Another interesting aspect that can be captured by texture features is the involvement of white matter (WM) and gray matter (GM) in the ischemic lesion. Both GM and WM can be affected by ischemic stroke, as they need a constant supply of oxygen and glucose. However, the collateral circulation in WM is reduced compared to GM and the reduced blood supply makes WM highly vulnerable to ischemia, leading to more rapid and severe injuries [
35]. Damage in WM integrity has been shown to be related to cognitive deficits in stroke patients and worse post-stroke functional outcomes [
36]. More heterogeneous lesions are more likely to involve both GM and WM, indicating more severe injuries with fewer expectations of full functional recovery. Nonetheless, the lesions in patients with a favorable functional outcome were often smaller than those that did not achieve functional independence. Very large lesions are more likely to involve both GM and WM, resulting in a more heterogeneous areas, while very small lesions are often localized in GM or WM only. Therefore, heterogeneity indirectly takes into account follow-up lesion volume, which is known to be a useful prognostic factor [
37]. Despite this, when the size of the lesion is comparable (e.g., L2, L3 in
Figure 8), the involvement of both GM and WM still results in higher values of heterogeneity, indicating a higher risk of poor long-term functional outcome.

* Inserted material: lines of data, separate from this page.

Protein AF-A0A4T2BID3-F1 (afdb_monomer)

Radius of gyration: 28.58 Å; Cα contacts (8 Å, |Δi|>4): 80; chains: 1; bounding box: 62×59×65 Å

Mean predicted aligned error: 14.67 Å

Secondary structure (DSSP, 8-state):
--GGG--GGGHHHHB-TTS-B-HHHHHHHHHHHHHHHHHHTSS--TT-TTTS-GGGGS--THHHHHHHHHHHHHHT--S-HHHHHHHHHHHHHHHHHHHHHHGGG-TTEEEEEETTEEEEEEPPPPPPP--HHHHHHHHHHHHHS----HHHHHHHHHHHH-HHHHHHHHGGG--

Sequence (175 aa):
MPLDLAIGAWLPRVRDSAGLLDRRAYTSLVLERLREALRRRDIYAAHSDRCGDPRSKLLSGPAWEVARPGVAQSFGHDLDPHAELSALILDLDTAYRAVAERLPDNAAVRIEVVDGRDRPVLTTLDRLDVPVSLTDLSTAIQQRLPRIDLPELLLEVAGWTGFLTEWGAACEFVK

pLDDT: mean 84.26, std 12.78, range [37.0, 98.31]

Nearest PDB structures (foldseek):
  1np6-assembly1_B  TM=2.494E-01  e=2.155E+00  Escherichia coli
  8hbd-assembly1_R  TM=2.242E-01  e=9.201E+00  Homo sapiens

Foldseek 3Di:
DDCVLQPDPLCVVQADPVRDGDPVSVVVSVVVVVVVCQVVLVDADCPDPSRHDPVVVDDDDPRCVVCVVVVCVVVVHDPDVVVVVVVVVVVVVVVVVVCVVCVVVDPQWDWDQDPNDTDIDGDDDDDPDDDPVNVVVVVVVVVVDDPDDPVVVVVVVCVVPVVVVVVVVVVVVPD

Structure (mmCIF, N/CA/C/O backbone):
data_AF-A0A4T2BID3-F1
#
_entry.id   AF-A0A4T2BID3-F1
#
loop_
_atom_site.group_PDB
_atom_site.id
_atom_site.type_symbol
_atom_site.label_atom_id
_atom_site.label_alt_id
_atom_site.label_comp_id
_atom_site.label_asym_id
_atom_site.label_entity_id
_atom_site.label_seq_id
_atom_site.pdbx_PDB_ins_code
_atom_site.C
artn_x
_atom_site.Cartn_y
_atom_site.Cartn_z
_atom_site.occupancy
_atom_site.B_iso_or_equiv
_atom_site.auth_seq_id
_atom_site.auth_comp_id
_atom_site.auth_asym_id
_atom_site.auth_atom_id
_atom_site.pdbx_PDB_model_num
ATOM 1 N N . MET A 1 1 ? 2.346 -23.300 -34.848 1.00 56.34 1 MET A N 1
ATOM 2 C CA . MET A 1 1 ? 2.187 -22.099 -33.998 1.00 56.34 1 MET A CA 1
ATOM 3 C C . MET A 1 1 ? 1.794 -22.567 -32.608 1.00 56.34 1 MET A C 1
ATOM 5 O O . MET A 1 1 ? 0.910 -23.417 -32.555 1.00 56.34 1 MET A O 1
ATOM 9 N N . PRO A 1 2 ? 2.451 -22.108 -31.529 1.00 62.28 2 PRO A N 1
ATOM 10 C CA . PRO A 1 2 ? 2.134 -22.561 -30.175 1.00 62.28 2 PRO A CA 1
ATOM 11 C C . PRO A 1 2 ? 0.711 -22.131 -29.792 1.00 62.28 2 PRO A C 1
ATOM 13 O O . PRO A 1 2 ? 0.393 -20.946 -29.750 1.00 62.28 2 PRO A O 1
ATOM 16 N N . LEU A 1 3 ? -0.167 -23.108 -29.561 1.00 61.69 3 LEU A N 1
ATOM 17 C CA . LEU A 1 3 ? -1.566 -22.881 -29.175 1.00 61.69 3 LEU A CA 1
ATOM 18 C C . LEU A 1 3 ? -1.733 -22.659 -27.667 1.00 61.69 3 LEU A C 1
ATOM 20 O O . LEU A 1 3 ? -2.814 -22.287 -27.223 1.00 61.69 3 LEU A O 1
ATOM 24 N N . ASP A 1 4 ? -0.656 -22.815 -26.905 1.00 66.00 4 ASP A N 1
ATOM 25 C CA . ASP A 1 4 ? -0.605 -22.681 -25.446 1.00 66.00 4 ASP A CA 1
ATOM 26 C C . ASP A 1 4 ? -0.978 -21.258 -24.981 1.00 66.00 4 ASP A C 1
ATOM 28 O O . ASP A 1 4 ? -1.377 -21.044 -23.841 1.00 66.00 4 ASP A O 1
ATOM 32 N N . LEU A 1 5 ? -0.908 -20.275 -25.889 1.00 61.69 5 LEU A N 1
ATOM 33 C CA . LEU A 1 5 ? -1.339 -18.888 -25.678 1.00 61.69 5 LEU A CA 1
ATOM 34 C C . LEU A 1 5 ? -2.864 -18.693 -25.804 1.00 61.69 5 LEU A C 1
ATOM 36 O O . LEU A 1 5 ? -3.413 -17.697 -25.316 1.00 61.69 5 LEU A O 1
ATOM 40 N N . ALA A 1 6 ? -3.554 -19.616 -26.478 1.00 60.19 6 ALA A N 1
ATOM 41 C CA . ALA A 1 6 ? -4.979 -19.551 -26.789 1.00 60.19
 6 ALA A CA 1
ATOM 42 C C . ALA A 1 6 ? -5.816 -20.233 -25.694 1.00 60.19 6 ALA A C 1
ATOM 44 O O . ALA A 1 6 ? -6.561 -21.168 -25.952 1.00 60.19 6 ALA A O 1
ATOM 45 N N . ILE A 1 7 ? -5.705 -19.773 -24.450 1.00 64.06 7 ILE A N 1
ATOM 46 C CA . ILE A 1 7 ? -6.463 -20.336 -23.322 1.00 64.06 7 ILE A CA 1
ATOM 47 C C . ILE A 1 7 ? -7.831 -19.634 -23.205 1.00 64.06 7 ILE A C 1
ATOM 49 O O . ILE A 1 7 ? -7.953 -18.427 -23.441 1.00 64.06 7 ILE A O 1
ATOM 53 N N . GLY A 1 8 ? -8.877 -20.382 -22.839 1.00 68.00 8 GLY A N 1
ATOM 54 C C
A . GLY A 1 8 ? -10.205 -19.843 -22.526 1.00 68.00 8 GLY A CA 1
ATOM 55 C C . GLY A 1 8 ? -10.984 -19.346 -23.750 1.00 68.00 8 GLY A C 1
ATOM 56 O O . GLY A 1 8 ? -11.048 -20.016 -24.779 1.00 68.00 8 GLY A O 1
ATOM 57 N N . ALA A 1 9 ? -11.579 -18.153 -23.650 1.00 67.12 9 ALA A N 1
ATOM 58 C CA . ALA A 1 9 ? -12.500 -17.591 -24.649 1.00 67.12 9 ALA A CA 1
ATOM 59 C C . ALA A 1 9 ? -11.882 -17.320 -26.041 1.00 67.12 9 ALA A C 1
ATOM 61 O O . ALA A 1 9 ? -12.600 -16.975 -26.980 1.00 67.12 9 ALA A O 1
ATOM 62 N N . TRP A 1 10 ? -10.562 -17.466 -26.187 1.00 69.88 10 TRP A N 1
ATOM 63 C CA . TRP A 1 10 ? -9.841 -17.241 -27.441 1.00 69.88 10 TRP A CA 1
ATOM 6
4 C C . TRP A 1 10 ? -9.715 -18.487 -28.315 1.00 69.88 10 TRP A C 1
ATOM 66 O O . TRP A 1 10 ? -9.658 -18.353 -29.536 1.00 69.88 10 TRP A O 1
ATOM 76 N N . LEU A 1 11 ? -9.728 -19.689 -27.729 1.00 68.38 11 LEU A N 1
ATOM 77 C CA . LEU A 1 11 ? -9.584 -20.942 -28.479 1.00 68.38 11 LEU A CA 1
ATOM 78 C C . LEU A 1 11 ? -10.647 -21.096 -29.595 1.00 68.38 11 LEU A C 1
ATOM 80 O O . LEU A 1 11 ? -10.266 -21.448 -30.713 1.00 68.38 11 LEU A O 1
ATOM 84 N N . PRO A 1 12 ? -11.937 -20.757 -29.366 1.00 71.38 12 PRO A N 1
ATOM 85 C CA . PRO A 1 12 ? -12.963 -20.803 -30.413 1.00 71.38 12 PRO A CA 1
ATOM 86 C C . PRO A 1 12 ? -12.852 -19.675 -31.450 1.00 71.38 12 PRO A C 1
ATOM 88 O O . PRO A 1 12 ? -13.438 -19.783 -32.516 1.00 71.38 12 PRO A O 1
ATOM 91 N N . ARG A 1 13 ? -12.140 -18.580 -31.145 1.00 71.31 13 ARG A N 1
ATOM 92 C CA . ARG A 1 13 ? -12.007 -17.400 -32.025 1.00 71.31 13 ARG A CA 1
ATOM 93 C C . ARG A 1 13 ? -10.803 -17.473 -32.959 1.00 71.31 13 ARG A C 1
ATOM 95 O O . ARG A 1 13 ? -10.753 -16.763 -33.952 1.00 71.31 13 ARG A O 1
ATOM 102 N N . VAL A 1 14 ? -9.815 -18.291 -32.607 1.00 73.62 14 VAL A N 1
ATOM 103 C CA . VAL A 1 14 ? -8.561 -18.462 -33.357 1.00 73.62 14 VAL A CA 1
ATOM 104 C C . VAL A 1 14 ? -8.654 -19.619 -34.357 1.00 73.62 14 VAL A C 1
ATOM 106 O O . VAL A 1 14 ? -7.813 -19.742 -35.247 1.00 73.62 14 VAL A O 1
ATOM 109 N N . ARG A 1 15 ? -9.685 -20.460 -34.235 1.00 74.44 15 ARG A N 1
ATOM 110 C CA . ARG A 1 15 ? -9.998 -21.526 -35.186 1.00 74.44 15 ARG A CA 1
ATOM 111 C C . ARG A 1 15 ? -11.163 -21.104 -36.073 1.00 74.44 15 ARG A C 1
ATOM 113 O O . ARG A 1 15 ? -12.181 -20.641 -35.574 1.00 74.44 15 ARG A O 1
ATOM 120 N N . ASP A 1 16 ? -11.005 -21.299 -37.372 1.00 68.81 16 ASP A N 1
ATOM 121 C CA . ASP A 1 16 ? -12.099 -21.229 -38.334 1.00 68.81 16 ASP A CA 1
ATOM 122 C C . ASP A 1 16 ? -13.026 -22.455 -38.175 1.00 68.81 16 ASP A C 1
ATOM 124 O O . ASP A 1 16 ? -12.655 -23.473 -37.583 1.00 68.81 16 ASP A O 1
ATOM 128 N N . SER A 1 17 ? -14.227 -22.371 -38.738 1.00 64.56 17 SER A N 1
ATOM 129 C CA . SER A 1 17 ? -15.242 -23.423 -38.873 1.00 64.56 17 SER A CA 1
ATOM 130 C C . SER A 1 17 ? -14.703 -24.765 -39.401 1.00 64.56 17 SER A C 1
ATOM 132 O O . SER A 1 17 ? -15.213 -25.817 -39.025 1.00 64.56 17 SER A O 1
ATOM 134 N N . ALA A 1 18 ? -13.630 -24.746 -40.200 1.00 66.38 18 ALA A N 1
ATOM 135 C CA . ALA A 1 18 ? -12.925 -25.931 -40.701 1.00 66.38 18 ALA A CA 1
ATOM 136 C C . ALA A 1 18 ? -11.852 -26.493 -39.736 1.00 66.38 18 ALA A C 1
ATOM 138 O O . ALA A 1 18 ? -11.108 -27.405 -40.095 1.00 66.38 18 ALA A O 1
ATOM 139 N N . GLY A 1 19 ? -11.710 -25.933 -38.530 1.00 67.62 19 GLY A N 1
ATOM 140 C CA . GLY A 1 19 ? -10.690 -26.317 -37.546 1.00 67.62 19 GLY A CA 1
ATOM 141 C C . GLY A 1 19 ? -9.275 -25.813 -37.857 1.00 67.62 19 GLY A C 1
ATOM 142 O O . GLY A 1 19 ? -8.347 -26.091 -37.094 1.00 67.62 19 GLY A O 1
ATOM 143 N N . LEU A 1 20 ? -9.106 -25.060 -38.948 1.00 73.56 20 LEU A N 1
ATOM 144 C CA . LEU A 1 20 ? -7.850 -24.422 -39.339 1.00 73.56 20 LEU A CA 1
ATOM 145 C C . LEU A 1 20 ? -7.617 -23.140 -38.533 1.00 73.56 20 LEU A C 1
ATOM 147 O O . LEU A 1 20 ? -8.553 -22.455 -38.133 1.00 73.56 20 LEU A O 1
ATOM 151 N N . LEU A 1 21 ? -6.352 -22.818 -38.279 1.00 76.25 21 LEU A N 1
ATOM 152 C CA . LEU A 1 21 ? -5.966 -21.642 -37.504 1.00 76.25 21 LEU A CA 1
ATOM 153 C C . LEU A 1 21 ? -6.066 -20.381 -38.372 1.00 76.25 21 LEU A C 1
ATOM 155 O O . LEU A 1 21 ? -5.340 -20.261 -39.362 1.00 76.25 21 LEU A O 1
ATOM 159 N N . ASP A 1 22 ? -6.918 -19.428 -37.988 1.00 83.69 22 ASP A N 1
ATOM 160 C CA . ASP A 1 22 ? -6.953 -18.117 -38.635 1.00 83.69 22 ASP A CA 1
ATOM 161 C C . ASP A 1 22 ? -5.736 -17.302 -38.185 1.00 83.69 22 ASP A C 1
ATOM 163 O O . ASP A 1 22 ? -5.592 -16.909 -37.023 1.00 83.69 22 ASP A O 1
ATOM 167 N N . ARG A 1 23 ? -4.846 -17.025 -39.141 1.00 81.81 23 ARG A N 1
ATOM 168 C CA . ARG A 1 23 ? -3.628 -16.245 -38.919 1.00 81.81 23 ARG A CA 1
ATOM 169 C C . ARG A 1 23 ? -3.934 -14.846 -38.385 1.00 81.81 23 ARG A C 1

At present, most of the available radiomic evidence regarding stroke is derived from single-center studies, often leading to unstable and unreproducible association of radiomic features with clinical events due to selection bias [
16]. This multi-center study suggests that functional outcome prediction using a combination of imaging and clinical characteristics leads to accurate results taking into account all the parameters routinely available up to 24 h. Moreover, we show that lesion heterogeneity measured from DWI and T2-FLAIR in terms of radiomic features can serve as a biomarker for poor clinical outcome. An accurate prognosis in the subacute stage is highly relevant for patients who ultimately have a poor outcome, as it enables early planning of care adapted to their needs [
38]. Radiomics potential in stroke research has not been fully exploited yet, mostly due to the difficulty of collecting multi-center and large-scale imaging data. Nonetheless, the identification of stable imaging biomarkers would help to better understand the complex pathophysiological cascade involved in lesion formation and evolution after an AIS, optimize secondary prevention strategies, and facilitate the development of personalized precision medicine in post-stroke patients [
16].
This study has a few limitations. Our results are not directly generalizable to patients not compliant to the MR CLEAN-NO IV inclusion criteria. Therefore, future studies assessing the impact of the identified predictors for stroke patients with minor vessel occlusions or posterior circulation occlusions are needed. Moreover, we showed that 24-h radiomic features, if used on top of clinical characteristics, have the potential to improve long-term prognosis prediction. However, in our study the differences are small. This is most likely due to the relatively small size of the analyzed sample. Future works including a larger population could probably lead to increased statistical significance and model performance. Furthermore, with a larger sample size it would be interesting to try end-to-end DL approaches comparing the predictive power and interpretability of radiomic and automatically extracted features. Research in this field is in its early stages; studies on larger populations are needed to further assess the scalability and robustness of the proposed method and the identified biomarkers, which is essential before considering its use in the clinical practice. Finally, we only considered mRS score as long-term functional outcome, as it is the most used indicator in clinical practice; however different scores better reflecting the psychological and emotional status of the patient could be used as endpoints, possibly leading to a better understanding of the disease mechanisms.